15 Under the Act, as in the McDonnell Douglas scheme, a complainant's prima facie case consists of evidence that 1) he engaged in protected activity; 2) his employer knew that he engaged in the protected activity; 3) the employee suffered an unfavorable personnel action; and 4) the circumstances were sufficient to raise the inference that the protected activity was a contributing factor in the unfavorable action. 29 C.F.R. §§ 1980.104(b)(1), 1980.109(a).

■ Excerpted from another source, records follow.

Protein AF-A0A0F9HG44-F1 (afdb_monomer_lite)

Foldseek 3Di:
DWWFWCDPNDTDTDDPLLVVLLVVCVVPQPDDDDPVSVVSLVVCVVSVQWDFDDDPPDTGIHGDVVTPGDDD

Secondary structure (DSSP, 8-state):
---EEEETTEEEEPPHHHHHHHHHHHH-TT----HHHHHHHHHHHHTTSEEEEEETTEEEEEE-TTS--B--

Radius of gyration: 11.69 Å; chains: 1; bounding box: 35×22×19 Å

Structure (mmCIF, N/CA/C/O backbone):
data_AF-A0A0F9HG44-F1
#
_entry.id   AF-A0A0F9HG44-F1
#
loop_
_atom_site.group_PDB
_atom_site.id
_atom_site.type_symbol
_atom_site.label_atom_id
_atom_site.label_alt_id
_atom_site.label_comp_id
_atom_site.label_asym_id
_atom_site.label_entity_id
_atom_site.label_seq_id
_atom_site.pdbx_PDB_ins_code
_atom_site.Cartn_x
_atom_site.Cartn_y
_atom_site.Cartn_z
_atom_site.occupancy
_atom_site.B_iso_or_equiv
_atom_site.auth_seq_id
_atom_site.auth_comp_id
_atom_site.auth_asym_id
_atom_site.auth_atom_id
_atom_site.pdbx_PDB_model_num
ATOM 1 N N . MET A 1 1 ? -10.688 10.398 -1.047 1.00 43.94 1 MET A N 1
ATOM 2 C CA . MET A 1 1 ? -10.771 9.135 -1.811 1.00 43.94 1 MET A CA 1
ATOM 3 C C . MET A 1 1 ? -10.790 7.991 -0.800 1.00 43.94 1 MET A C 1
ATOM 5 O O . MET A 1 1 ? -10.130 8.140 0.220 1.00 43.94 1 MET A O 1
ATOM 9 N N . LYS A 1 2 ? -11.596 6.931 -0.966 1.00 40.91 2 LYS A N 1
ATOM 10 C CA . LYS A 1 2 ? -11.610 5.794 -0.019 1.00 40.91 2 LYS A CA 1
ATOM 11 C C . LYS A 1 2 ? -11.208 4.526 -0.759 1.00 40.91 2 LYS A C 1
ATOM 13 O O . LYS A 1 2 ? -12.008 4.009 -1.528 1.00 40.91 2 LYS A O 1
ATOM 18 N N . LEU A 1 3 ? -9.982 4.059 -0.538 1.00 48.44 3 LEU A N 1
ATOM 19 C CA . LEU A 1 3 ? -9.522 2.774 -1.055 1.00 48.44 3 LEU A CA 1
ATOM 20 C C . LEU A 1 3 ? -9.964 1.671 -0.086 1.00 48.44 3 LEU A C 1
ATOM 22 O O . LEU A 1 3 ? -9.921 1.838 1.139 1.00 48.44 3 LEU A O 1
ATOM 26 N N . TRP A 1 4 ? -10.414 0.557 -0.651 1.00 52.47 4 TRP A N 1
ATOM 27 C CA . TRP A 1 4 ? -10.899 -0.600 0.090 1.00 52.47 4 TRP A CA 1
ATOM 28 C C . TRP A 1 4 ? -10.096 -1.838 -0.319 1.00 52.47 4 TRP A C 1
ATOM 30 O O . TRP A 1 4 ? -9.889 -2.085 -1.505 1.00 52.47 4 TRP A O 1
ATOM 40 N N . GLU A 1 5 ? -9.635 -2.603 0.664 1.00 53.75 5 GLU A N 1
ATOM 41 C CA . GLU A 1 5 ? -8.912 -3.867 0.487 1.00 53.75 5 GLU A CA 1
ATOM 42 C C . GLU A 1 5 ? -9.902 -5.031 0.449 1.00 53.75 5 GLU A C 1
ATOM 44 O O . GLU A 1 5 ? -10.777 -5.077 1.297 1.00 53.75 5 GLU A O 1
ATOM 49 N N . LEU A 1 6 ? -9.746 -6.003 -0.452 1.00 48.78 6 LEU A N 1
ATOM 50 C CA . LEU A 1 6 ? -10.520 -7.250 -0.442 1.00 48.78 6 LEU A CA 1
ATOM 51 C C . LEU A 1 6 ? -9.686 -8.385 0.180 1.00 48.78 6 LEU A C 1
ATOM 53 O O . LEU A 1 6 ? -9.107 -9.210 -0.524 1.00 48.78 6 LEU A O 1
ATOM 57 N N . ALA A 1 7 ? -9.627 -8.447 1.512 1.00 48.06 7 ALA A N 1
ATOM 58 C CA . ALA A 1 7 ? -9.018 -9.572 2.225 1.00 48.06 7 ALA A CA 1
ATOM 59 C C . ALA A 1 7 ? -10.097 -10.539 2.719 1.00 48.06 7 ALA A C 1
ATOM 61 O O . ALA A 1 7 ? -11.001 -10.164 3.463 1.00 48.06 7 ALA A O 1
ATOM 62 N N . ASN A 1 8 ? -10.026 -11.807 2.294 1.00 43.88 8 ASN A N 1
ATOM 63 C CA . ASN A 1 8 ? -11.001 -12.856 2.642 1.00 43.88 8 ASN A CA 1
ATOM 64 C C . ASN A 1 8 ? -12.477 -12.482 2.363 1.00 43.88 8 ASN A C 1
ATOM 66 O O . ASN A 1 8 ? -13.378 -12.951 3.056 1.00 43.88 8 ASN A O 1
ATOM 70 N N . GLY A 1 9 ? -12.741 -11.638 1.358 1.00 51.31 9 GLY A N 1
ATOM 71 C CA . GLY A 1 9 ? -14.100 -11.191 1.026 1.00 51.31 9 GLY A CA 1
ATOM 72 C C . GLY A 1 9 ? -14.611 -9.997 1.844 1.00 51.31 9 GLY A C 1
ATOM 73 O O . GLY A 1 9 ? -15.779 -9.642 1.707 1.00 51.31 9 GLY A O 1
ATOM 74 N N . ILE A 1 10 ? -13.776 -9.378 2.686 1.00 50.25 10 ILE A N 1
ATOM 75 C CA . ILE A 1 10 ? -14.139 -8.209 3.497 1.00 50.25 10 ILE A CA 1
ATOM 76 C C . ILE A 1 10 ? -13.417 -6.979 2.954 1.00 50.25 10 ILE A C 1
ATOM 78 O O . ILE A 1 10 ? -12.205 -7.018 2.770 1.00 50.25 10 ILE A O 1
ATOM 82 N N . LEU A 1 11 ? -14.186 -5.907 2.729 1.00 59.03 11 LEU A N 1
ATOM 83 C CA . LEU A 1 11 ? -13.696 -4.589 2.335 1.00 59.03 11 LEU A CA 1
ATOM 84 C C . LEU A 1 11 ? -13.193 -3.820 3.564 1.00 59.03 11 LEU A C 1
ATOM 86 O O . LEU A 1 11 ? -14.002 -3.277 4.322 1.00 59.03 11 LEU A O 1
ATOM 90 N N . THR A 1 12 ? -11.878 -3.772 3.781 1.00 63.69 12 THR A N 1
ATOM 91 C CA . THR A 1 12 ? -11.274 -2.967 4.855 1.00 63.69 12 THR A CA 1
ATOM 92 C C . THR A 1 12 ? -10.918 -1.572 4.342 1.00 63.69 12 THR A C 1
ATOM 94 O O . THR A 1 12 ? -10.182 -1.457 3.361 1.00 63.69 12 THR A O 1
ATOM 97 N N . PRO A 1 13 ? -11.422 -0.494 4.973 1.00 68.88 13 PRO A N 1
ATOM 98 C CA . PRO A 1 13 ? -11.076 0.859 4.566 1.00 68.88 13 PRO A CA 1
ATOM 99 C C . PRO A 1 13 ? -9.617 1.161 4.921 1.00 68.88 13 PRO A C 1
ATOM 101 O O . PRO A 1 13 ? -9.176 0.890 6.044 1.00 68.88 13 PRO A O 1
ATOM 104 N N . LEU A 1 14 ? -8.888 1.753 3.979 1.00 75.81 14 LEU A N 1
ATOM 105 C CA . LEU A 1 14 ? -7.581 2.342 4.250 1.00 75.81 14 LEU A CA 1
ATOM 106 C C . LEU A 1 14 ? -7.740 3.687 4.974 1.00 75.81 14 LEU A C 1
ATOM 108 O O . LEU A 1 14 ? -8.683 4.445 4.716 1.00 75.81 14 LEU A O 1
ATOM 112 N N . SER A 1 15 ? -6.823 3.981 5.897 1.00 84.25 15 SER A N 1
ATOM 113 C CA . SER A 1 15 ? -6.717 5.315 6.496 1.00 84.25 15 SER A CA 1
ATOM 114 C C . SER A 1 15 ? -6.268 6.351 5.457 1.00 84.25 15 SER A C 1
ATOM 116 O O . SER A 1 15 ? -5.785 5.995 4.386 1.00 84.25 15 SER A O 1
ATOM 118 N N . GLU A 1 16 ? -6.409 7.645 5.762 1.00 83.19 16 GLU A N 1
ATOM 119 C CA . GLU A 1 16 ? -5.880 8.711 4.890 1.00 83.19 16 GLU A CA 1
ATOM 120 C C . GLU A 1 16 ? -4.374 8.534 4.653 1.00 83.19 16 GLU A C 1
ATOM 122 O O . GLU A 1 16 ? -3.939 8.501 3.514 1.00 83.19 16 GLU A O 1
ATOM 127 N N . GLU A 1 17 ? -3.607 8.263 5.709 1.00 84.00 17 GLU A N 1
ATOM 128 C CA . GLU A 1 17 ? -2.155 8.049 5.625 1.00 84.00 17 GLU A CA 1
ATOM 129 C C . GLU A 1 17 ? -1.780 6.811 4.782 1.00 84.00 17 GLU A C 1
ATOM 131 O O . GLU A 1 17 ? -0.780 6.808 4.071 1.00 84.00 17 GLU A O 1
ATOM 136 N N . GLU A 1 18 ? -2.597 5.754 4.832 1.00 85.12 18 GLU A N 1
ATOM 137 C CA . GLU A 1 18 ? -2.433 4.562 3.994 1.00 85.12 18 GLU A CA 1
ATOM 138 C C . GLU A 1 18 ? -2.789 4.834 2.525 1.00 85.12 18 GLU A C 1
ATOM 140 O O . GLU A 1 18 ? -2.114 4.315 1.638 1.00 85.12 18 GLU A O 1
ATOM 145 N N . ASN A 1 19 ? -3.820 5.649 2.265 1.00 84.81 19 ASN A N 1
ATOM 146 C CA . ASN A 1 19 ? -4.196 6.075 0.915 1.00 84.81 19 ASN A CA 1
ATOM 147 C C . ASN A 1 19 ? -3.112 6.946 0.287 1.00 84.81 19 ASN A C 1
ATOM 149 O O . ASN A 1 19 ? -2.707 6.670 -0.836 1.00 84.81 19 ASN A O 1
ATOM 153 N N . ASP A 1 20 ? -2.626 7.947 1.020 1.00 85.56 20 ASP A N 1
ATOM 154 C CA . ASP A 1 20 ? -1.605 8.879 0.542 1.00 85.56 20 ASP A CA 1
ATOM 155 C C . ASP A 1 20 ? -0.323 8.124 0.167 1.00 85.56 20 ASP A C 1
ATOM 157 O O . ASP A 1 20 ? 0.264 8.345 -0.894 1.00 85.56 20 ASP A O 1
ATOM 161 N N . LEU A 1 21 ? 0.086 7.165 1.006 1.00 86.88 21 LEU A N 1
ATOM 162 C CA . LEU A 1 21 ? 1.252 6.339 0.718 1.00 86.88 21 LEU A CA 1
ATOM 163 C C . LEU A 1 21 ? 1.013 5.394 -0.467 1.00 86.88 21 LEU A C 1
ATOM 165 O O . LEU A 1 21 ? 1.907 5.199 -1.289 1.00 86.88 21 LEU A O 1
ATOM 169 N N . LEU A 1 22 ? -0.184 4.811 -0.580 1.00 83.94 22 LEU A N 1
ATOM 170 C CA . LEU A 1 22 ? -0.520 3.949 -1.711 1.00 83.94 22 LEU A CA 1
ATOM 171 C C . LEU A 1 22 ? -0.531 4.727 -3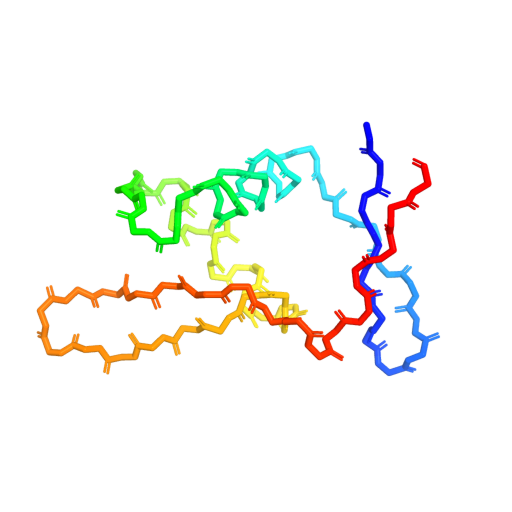.032 1.00 83.94 22 LEU A C 1
ATOM 173 O O . LEU A 1 22 ? -0.039 4.217 -4.035 1.00 83.94 22 LEU A O 1
ATOM 177 N N . GLU A 1 23 ? -1.062 5.950 -3.042 1.00 83.62 23 GLU A N 1
ATOM 178 C CA . GLU A 1 23 ? -1.022 6.833 -4.210 1.00 83.62 23 GLU A CA 1
ATOM 179 C C . GLU A 1 23 ? 0.419 7.145 -4.619 1.00 83.62 23 GLU A C 1
ATOM 181 O O . GLU A 1 23 ? 0.754 7.001 -5.794 1.00 83.62 23 GLU A O 1
ATOM 186 N N . LYS A 1 24 ? 1.297 7.430 -3.650 1.00 84.88 24 LYS A N 1
ATOM 187 C CA . LYS A 1 24 ? 2.733 7.631 -3.891 1.00 84.88 24 LYS A CA 1
ATOM 188 C C . LYS A 1 24 ? 3.374 6.425 -4.591 1.00 84.88 24 LYS A C 1
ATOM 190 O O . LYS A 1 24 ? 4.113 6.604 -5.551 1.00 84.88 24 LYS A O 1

16 When Aikens was decided the mechanism was a motion for involuntary dismissal under former rule 41(b), Fed. R. Civ. P., (superceded in 1991), which has been replaced with a motion for judgment on partial findings under Rule 52(c), Fed. R. Civ. P. See the Advisory Committee notes to the 1991 amendment to Rule 52(c).
17 Cases arising under the STAA and other whistle blower laws hold a complainant's opposition to acts by an employer that he reasonably believes violate the law are protected, even if investigation proves the employer never violated a law. Clement v. Milwaukee Transport Services, Inc., 2001-STA-6 (ALJ Nov. 29, 2001)(slip op. at 39). This is so whether employer never did what the employee complained about, or because the employer's actions were legal. Id.; see alsoMinard v. Nerco Delama Co., 92-SWD-1 (Sec'y Jan. 25, 1994).

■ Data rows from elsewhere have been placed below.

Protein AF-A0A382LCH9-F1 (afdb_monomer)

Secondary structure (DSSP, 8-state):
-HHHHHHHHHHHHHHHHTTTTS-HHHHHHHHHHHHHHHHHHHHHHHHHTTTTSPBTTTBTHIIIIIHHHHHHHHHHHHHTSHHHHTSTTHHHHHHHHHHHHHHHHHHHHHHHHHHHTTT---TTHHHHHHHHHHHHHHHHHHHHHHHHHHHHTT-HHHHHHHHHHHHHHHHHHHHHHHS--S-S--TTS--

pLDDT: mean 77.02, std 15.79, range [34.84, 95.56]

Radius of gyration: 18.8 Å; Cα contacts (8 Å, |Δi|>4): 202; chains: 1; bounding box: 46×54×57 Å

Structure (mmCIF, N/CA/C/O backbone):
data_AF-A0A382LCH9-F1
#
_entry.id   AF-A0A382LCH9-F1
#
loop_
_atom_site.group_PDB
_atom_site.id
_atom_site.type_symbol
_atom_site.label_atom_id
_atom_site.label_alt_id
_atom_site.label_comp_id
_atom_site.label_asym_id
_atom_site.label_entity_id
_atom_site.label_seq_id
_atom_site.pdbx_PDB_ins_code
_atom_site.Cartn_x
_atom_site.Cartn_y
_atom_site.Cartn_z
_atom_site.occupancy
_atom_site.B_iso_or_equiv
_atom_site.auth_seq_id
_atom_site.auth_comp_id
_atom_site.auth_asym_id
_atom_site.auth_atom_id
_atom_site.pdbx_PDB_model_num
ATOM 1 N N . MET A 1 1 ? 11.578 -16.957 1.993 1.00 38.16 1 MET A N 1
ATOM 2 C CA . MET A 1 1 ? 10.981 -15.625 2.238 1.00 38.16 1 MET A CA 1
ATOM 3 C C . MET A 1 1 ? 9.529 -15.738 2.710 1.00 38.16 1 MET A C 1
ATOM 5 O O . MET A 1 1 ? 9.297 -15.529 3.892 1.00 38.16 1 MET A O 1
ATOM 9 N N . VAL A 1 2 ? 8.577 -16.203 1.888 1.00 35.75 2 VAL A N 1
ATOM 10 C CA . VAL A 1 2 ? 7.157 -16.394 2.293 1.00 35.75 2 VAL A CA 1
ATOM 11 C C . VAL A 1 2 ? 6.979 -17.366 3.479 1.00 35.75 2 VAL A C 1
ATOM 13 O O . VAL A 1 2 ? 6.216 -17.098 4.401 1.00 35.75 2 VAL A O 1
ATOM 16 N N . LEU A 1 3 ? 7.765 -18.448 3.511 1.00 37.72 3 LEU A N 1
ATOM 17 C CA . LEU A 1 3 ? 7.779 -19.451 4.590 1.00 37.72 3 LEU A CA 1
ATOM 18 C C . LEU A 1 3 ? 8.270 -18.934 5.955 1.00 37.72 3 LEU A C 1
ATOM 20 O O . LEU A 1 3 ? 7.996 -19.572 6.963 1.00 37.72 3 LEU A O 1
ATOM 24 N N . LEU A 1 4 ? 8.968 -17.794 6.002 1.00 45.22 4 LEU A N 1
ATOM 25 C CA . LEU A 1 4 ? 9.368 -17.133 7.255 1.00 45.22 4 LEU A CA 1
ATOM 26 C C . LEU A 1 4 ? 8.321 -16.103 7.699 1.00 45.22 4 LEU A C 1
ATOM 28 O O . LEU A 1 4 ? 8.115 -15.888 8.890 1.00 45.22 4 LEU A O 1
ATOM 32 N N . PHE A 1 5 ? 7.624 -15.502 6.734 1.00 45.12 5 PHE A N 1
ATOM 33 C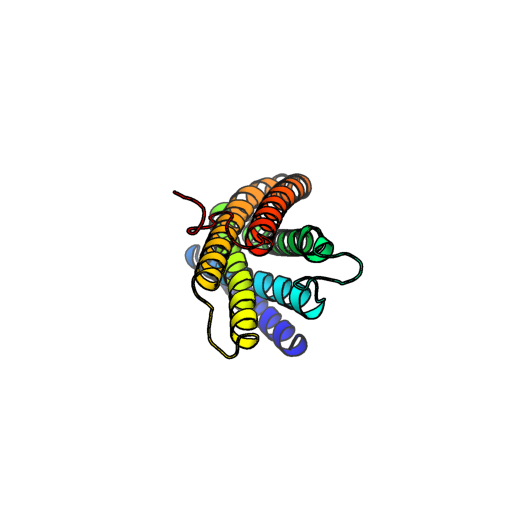 CA . PHE A 1 5 ? 6.645 -14.450 6.977 1.00 45.12 5 PHE A CA 1
ATOM 34 C C . PHE A 1 5 ? 5.349 -14.985 7.595 1.00 45.12 5 PHE A C 1
ATOM 36 O O . PHE A 1 5 ? 4.812 -14.390 8.523 1.00 45.12 5 PHE A O 1
ATOM 43 N N . ILE A 1 6 ? 4.868 -16.139 7.122 1.00 55.16 6 ILE A N 1
ATOM 44 C CA . ILE A 1 6 ? 3.642 -16.781 7.620 1.00 55.16 6 ILE A CA 1
ATOM 45 C C . ILE A 1 6 ? 3.735 -17.136 9.117 1.00 55.16 6 ILE A C 1
ATOM 47 O O . ILE A 1 6 ? 2.843 -16.738 9.867 1.00 55.16 6 ILE A O 1
ATOM 51 N N . PRO A 1 7 ? 4.784 -17.830 9.604 1.00 50.94 7 PRO A N 1
ATOM 52 C CA . PRO A 1 7 ? 4.910 -18.121 11.029 1.00 50.94 7 PRO A CA 1
ATOM 53 C C . PRO A 1 7 ? 5.123 -16.859 11.868 1.00 50.94 7 PRO A C 1
ATOM 55 O O . PRO A 1 7 ? 4.515 -16.759 12.928 1.00 50.94 7 PRO A O 1
ATOM 58 N N . ALA A 1 8 ? 5.889 -15.869 11.397 1.00 53.69 8 ALA A N 1
ATOM 59 C CA . ALA A 1 8 ? 6.036 -14.592 12.100 1.00 53.69 8 ALA A CA 1
ATOM 60 C C . ALA A 1 8 ? 4.693 -13.849 12.233 1.00 53.69 8 ALA A C 1
ATOM 62 O O . ALA A 1 8 ? 4.363 -13.353 13.308 1.00 53.69 8 ALA A O 1
ATOM 63 N N . PHE A 1 9 ? 3.879 -13.846 11.175 1.00 56.88 9 PHE A N 1
ATOM 64 C CA . PHE A 1 9 ? 2.545 -13.248 11.165 1.00 56.88 9 PHE A CA 1
ATOM 65 C C . PHE A 1 9 ? 1.560 -13.994 12.077 1.00 56.88 9 PHE A C 1
ATOM 67 O O . PHE A 1 9 ? 0.822 -13.371 12.835 1.00 56.88 9 PHE A O 1
ATOM 74 N N . LEU A 1 10 ? 1.574 -15.328 12.068 1.00 64.50 10 LEU A N 1
ATOM 75 C CA . LEU A 1 10 ? 0.730 -16.140 12.951 1.00 64.50 10 LEU A CA 1
ATOM 76 C C . LEU A 1 10 ? 1.122 -15.995 14.426 1.00 64.50 10 LEU A C 1
ATOM 78 O O . LEU A 1 10 ? 0.252 -15.945 15.294 1.00 64.50 10 LEU A O 1
ATOM 82 N N . LEU A 1 11 ? 2.421 -15.905 14.715 1.00 60.25 11 LEU A N 1
ATOM 83 C CA . LEU A 1 11 ? 2.941 -15.707 16.066 1.00 60.25 11 LEU A CA 1
ATOM 84 C C . LEU A 1 11 ? 2.610 -14.295 16.562 1.00 60.25 11 LEU A C 1
ATOM 86 O O . LEU A 1 11 ? 2.146 -14.141 17.689 1.00 60.25 11 LEU A O 1
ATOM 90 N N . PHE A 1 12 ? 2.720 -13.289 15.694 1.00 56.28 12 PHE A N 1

18 Title VII case law has traditionally guided the adjudication of whistle blower cases, including the determination of whether an employer discriminated against a protected employee. See Daniel v. TIMCO Aviation Servs., Inc, 2002-AIR-26 (ALJ June 11, 2003). Whistle blower statutes are meant to encourage workers to disclose illegal and questionable activities, so their tests for unfavorable employment action encompass more than the adverse economic actions Title VII plaintiffs must prove; any action that would reasonably discourage a worker from making disclosures qualifies here. Daniel, slip op. at 15.
19 I leave open the question whether an employee might escape discipline under an employer's long standing policy against secret taping if the tape gave direct proof of invidious discrimination. Where it does not, the violation of company policy serves as a legitimate, non-discriminatory basis for discharge. Deiters v. Home Depot USA, Inc., 842 F.Supp. 1023, 1030 & n. 2 (M.D. Tenn. 1993).